# Too many options on new setup guidance needed!



## Swimmy (Aug 8, 2015)

Hi all,

I'm a newbie but have been lurking reading alot of the advice and banter around grinders and machines. I used to run a gaggia classic and MDF grinder for years but got sick of it due to inconsistency and with house moves etc i just stopped using it and moved to nespresso. Now with nespresso at home and the office im pretty much sick of the disgusting taste of it but at least its consistently bad









So against my logic side I've decided to take the plunge and purchase a proper coffee setup. I really enjoy coffee and especially espresso and so am looking to purchase a grinder and new espresso machine. I live in Ireland so second hand is not really an option and to be honest I rather buy new.

So after reading all the posts and reviews i've come to the following short list and would sincerely appreciate the pros review. Just as an aside worktop space is a premium so size is an issue however I dont want to waste my money buying a setup that I wont be happy with and feel I'm getting the best from. Budget is €1500-1700... Id like to keep it no higher, its extravagent as it is...









Grinder:


Eureka Mignon: Seems to be a solid performer on here at a nice price point. Small foot-print and would appear to punch above its burr size. Cons: Clumping and small burrs

Eureka Zenith 65e: Seems to be highligly rated. Solid build and great performance. Larger burr size and consistency of grind. Fast on-demand grinding. Small hopper is a nice feature: Cons: Size of the unit and cost

Fiorenzato F4E Nano - Seems to have good reviews but nothing spectatular - Good price point and can get a small hopper for it. Cons: Doesnt seem to be en-vogue


Espresso Machine:


Lelit PL62S - HX machine with good steaming capability and small footprint. Nice price point too. Cons: Not a brand I've really heard of and I'm concerned about the quality of the components. (I'm still tempted by this machine) (€1000)

Izzo vivi III PID: Hx machine. Seems to have a good build quality?? Price (€1390); Cons: Not familiar with the brand and service etc. Footprint on the larger size

Bezzera Magica MN (S or R): Hx Machine...seems very large in footprint but good quality build. E61 group, good price €1100 (s); Cons: large footprint

Rocket Cellini V3 with PID: Well what do I have to say about Rocket?? Cons: Cost (€1330) and is it too much? Footprint is large enough


I'm spoilt for choice...

I'd appreciate if folks could reply with their machine/grinder pairings from this list or any other recommendations. Ideally I'd love a machine with the Lelit footprint. Maximum height for the space where I would like to but the machine is 36cm but I cna consider somewhere else that doesnt have that constraint.

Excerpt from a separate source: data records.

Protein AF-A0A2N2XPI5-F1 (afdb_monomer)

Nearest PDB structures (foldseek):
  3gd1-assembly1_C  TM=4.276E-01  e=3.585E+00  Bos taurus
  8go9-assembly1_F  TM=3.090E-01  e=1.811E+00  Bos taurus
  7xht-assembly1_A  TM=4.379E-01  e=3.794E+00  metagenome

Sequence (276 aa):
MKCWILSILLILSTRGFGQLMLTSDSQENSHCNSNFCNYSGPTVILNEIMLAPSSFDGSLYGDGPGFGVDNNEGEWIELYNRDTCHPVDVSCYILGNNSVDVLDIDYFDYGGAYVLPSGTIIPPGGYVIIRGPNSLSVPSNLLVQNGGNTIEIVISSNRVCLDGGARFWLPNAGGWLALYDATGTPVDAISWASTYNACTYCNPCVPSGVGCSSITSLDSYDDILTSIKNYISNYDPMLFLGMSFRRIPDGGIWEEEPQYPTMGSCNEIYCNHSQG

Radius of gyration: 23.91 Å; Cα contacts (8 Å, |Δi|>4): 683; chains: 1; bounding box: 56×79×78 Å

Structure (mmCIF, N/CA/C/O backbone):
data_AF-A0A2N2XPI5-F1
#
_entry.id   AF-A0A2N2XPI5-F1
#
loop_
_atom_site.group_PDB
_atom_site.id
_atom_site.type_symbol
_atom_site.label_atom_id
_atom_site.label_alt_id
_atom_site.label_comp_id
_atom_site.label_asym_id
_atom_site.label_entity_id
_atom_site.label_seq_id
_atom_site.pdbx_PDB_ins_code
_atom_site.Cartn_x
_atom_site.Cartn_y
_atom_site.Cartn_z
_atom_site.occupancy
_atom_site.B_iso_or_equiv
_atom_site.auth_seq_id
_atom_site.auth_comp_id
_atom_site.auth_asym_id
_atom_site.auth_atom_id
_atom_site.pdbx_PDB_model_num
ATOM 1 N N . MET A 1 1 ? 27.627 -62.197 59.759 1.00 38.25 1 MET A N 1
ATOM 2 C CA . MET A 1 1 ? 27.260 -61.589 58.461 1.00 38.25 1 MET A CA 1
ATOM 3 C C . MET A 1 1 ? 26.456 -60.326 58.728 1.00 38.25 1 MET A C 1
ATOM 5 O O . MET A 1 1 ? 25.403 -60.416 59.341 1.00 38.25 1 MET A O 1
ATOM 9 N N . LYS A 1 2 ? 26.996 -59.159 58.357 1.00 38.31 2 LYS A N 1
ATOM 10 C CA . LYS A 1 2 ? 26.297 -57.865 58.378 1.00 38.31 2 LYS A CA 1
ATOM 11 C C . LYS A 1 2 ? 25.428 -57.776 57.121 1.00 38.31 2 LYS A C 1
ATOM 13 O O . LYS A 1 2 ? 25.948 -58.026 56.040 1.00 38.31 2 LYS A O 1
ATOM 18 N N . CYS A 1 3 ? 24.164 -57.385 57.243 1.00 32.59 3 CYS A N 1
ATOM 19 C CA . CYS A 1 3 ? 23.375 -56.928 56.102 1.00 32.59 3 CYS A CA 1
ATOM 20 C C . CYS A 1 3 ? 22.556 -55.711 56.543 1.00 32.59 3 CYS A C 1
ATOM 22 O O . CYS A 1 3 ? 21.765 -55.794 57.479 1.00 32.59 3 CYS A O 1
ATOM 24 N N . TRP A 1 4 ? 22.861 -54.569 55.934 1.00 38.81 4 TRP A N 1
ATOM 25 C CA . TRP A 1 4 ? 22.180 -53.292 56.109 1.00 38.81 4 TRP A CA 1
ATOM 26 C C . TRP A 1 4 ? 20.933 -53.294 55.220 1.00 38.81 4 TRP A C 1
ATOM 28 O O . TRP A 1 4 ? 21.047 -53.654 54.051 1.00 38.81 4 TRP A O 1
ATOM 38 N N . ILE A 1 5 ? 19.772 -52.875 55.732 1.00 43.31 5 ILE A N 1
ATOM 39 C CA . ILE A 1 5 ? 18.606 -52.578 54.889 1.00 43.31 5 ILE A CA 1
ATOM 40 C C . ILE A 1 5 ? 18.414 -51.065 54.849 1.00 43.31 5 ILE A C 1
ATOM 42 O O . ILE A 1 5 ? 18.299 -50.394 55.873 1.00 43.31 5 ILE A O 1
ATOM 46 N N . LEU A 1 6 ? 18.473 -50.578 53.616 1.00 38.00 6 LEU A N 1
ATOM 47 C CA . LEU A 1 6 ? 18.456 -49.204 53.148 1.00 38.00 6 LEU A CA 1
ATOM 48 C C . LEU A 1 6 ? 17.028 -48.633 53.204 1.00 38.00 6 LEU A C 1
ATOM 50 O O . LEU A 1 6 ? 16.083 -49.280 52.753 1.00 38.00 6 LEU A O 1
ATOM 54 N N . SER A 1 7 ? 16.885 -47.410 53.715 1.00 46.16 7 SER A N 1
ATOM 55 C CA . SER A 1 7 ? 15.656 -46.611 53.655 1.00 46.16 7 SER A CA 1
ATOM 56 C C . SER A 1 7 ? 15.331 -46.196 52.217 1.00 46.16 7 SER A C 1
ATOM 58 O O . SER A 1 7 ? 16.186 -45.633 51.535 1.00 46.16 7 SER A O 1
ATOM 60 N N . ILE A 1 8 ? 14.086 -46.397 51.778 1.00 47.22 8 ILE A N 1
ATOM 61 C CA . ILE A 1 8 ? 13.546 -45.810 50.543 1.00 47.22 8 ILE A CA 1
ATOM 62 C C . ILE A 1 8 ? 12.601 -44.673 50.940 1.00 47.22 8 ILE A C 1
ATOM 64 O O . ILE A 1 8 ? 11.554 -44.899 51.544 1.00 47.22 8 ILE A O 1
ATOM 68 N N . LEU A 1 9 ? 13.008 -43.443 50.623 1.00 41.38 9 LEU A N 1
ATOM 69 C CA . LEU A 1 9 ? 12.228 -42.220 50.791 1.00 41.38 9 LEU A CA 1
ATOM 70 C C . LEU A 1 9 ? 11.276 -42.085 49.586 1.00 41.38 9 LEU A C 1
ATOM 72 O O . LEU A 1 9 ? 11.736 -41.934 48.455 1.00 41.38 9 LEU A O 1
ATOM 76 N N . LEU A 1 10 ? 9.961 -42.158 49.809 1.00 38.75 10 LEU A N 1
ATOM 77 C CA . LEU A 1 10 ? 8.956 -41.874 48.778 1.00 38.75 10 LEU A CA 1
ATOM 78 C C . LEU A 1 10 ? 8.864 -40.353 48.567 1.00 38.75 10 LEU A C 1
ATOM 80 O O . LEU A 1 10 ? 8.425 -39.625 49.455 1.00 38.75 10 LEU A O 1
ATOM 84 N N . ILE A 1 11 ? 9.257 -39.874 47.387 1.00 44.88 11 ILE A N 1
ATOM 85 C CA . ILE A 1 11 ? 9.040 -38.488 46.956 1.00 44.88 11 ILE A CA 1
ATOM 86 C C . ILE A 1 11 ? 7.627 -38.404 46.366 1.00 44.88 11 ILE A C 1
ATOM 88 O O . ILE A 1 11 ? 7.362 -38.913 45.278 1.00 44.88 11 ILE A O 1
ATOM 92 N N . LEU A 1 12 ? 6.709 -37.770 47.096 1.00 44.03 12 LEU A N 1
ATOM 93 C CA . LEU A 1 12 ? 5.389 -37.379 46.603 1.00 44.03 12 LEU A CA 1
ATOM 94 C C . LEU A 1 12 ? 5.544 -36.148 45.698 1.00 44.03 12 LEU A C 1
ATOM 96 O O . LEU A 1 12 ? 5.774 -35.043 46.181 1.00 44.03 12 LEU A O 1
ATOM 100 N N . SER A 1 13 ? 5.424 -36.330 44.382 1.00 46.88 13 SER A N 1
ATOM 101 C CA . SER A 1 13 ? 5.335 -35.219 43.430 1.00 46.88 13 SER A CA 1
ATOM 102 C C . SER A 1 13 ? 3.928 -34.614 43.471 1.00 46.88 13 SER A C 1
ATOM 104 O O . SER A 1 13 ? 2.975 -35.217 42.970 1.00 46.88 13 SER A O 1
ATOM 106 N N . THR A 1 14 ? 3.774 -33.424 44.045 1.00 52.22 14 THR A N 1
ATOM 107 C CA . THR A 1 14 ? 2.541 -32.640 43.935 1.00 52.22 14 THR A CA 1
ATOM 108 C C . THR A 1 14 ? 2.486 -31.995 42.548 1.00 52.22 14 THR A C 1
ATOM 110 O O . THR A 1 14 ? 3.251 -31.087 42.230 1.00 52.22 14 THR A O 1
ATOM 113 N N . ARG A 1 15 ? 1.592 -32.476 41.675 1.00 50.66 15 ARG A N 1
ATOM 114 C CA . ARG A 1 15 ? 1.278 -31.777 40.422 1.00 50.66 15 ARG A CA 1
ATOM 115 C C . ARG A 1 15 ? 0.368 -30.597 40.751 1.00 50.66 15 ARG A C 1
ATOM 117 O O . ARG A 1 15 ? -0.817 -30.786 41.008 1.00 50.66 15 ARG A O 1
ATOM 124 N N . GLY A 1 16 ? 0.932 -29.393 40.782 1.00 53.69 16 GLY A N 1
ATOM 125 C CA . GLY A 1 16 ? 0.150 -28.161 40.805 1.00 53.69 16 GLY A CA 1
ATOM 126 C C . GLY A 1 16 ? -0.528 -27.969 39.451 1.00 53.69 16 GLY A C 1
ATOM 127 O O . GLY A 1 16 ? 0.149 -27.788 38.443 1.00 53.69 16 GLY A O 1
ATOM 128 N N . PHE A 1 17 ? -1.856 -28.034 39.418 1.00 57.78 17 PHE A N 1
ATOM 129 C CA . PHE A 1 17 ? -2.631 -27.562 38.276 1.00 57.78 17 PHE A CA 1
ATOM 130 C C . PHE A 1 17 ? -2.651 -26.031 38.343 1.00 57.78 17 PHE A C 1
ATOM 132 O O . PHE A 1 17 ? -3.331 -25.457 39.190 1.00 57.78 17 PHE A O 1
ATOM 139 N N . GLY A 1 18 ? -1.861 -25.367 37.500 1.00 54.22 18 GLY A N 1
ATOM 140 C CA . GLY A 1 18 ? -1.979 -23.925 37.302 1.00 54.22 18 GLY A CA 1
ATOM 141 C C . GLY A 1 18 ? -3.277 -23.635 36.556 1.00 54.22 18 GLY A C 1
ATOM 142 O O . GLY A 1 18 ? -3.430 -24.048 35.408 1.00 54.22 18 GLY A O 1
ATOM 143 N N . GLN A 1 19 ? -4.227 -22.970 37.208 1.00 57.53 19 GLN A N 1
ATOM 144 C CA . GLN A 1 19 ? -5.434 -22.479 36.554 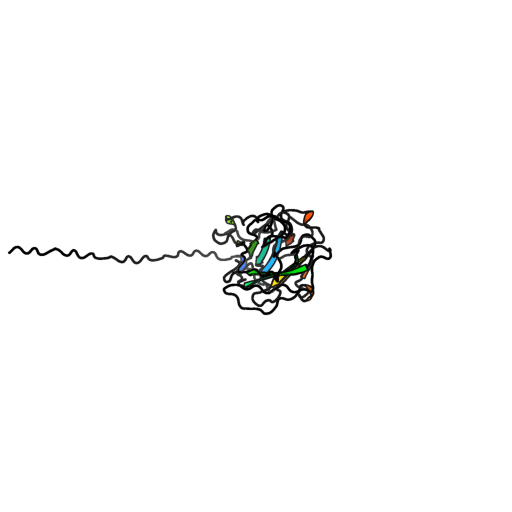1.00 57.53 19 GLN A CA 1
ATOM 145 C C . GLN A 1 19 ? -5.081 -21.182 35.817 1.00 57.53 19 GLN A C 1
ATOM 147 O O . GLN A 1 19 ? -4.751 -20.180 36.446 1.00 57.53 19 GLN A O 1
ATOM 152 N N . LEU A 1 20 ? -5.124 -21.209 34.483 1.00 53.50 20 LEU A N 1
ATOM 153 C CA . LEU A 1 20 ? -5.101 -19.999 33.662 1.00 53.50 20 LEU A CA 1
ATOM 154 C C . LEU A 1 20 ? -6.428 -19.267 33.878 1.00 53.50 20 LEU A C 1
ATOM 156 O O . LEU A 1 20 ? -7.483 -19.755 33.477 1.00 53.50 20 LEU A O 1
ATOM 160 N N . MET A 1 21 ? -6.378 -18.126 34.560 1.00 57.59 21 MET A N 1
ATOM 161 C CA . MET A 1 21 ? -7.508 -17.212 34.674 1.00 57.59 21 MET A CA 1
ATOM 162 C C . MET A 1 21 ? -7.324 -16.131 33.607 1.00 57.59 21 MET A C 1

Thanks in advance for your advice...


----------



## AL1968 (May 3, 2015)

Ok here goes, I was in the same position as you about 4 months ago l looked at reviews and asked advice from Extract Coffee (thanks guys).

The grinder was the most difficult I started off looking at Mazzers and nothing else due to reputation of their machines. I even bought a Mazzer Mini A off eBay but when it arrived it had been damaged in transit so went back for a refund. It gave me a chance to look at the aesthetics and The Boss decided it was too large and looked a bit industrial. We decided on the Eureka Mignon in chrome, looks great small footprint and absolutely no problems with the grind or adjustment for different brands of beans. Yes it does clump, but in my humble opinion more is made of this as a problem that it needs to be.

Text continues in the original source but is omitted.